I still find this issue even with cuda graphs compile.

I applied ".contiguous()" patch to fix stride issues. Also used annotation for compile with CUDA graphs.

My test is on a H100 with:

import torch
import timeit
from mamba_ssm import Mamba, Mamba2

batch, length, dim = 2, 64, 64
x = torch.randn(batch, length, dim).to("cuda")

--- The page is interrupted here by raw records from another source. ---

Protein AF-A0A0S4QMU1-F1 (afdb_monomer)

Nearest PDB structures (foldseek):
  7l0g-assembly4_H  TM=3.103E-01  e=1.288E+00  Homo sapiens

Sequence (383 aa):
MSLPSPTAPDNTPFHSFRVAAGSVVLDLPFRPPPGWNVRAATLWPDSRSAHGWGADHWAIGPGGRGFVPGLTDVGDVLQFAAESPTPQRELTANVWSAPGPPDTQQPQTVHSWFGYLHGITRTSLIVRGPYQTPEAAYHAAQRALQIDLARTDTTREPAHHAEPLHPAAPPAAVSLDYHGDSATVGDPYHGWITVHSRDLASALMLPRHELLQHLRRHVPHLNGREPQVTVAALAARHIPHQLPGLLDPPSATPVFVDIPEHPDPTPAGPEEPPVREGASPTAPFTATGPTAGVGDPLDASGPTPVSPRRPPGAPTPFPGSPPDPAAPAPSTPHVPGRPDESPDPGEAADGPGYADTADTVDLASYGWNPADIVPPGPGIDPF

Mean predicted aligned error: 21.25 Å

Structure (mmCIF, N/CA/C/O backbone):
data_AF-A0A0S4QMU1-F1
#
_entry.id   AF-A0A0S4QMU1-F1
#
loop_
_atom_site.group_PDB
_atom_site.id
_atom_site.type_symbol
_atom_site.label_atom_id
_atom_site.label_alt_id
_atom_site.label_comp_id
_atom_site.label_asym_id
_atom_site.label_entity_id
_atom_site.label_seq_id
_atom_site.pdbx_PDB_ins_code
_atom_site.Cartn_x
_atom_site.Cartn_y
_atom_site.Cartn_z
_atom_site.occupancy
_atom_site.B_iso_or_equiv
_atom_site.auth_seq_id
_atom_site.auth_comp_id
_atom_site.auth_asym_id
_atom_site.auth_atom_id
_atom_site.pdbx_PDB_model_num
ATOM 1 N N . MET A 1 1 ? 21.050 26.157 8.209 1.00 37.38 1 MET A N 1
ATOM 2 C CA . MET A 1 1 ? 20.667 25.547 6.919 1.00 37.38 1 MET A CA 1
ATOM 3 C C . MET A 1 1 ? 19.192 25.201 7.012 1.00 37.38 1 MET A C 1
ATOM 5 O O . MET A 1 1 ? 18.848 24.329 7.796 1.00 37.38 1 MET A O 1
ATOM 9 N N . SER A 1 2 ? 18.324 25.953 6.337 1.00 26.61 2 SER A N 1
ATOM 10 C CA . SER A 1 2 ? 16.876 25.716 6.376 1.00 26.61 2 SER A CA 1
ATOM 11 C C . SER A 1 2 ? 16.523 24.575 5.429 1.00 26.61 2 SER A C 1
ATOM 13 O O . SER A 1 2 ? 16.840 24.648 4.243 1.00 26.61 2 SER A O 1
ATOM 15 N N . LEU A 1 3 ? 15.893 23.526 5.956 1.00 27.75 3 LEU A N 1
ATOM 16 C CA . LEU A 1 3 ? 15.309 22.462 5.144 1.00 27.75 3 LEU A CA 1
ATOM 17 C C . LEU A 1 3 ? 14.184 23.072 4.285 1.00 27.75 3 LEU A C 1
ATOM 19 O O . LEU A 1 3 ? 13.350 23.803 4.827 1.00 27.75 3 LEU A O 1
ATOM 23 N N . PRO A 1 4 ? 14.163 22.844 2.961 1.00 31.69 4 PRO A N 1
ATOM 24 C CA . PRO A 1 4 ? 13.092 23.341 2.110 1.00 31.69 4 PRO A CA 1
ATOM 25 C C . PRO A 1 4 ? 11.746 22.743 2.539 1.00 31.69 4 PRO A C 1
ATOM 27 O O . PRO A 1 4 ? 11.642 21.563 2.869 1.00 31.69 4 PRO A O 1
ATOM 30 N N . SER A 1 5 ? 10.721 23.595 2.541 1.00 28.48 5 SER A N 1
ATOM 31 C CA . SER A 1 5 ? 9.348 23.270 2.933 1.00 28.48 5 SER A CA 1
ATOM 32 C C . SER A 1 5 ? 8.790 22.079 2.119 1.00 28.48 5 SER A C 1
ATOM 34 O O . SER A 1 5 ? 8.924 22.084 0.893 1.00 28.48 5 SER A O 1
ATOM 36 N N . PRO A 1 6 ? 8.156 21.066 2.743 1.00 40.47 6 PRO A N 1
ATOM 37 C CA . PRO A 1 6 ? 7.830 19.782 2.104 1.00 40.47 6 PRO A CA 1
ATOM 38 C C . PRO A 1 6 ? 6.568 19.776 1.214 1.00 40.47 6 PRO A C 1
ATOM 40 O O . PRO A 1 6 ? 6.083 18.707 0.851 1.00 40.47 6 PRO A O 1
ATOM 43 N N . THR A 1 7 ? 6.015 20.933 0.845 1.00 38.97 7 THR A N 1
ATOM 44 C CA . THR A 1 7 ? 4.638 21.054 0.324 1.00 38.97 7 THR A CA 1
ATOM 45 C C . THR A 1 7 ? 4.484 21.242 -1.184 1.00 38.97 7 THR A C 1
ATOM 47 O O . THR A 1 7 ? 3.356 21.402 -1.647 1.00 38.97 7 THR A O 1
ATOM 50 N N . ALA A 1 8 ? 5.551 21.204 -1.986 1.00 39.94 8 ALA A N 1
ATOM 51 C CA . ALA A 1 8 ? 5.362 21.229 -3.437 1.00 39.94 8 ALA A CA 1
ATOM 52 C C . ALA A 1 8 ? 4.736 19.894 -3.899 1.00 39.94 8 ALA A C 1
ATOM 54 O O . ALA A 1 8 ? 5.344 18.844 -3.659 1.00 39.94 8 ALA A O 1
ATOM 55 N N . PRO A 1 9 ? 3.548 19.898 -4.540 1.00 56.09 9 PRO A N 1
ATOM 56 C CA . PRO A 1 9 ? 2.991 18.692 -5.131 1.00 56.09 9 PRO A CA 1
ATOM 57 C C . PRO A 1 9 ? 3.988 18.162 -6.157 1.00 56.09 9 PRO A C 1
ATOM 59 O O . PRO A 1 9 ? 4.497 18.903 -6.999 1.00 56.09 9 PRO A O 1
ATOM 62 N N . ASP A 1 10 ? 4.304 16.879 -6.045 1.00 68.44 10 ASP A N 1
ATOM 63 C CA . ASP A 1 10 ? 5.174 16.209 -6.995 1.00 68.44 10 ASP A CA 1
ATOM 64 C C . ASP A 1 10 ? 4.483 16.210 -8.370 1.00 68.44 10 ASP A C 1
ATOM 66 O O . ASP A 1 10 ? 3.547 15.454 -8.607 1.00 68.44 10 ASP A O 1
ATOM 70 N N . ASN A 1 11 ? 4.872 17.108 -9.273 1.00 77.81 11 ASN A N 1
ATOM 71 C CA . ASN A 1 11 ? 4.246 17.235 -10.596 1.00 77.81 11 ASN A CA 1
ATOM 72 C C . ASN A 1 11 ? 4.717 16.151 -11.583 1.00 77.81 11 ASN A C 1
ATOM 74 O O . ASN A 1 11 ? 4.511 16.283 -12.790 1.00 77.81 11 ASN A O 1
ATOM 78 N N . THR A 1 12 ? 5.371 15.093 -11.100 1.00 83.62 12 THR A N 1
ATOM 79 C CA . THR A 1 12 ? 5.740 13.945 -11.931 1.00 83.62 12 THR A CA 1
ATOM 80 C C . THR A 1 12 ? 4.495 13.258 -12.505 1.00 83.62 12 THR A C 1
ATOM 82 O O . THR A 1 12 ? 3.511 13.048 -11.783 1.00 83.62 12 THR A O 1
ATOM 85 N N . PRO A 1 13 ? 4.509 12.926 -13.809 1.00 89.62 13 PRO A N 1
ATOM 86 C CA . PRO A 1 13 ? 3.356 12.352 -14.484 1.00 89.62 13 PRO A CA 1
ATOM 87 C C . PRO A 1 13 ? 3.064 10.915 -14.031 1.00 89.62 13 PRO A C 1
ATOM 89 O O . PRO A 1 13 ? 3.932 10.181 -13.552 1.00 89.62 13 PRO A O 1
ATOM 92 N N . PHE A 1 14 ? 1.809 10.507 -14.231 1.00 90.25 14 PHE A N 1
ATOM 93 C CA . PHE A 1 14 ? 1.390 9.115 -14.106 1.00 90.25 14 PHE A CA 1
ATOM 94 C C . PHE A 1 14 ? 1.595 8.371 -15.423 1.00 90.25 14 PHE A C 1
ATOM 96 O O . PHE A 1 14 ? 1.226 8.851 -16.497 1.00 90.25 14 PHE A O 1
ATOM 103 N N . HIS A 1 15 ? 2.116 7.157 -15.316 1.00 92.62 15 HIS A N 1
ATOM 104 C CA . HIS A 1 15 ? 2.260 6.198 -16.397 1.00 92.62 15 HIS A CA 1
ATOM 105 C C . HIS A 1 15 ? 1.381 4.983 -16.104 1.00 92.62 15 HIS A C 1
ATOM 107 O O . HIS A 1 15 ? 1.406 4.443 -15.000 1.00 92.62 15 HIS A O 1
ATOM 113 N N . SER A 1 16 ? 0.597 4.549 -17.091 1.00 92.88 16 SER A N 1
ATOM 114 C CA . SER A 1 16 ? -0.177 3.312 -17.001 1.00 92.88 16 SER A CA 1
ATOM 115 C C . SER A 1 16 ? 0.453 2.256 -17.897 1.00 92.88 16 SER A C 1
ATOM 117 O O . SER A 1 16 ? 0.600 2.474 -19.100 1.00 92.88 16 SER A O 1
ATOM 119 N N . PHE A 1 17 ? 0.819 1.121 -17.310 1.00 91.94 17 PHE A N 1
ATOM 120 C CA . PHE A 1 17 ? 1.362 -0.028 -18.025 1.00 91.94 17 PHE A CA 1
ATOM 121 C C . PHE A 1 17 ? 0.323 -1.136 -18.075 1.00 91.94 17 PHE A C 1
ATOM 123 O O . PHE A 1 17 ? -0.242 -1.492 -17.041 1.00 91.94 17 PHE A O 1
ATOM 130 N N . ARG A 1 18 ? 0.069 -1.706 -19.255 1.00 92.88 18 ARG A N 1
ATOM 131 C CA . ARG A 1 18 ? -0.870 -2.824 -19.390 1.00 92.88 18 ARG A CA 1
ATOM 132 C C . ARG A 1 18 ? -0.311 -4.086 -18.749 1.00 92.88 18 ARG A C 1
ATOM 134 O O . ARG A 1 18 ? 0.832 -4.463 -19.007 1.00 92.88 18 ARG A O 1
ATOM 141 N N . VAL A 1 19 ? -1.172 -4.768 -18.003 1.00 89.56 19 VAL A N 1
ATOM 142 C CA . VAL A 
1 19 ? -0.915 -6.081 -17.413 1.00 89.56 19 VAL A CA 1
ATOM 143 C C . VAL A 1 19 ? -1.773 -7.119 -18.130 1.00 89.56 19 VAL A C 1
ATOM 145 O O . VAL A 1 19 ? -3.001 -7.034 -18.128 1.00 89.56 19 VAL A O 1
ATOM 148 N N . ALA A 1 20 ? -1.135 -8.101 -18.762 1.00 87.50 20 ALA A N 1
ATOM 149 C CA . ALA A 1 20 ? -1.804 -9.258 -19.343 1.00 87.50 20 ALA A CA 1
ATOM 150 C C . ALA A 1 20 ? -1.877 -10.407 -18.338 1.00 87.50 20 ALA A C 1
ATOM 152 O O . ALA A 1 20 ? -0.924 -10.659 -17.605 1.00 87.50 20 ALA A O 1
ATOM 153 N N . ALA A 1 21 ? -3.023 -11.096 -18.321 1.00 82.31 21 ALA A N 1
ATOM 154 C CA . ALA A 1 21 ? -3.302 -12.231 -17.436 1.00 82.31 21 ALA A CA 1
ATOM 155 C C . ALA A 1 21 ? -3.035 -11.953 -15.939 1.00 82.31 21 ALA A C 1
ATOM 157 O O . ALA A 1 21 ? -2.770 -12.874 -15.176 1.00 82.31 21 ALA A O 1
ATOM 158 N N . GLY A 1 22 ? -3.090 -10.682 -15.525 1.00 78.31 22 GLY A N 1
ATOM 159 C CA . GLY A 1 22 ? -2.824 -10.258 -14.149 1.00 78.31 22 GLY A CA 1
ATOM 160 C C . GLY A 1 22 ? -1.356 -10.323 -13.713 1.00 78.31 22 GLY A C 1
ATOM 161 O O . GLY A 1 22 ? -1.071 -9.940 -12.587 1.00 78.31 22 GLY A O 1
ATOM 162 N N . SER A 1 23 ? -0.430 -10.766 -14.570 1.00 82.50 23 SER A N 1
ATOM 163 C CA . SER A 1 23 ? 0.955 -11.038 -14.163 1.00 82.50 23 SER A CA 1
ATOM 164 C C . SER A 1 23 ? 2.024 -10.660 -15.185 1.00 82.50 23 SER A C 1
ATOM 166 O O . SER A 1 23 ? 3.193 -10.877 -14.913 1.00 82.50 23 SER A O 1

def try_mamba1(batch, length, dim, x):
    model = Mamba(
        # This module uses roughly 3 * expand * d_model^2 parameters
        d_model=dim, # Model dimension d_model
        d_state=16,  # SSM state expansion factor
        d_conv=4,    # Local convolution width
        expand=2,    # Block expansion factor
    ).to("cuda")
    y = model(x)
    assert y.shape == x.shape

def try_mamba2(batch, length, dim, x):
    model = Mamba2(
        # This module uses roughly 3 * expand * d_model^2 parameters
        d_model=dim, # Model dimension d_model
        d_state=64,  # SSM state expansion factor, typically 64 or 128
        d_conv=4,    # Local convolution width
        expand=2,    # Block expansion factor
    ).to("cuda")
    y = model(x)
    assert y.shape == x.shape

mamba1_time = timeit.timeit('try_mamba1(batch, length, dim, x)', number=10, globals=globals())
print(f"Mamba 1 took {mamba1_time} seconds")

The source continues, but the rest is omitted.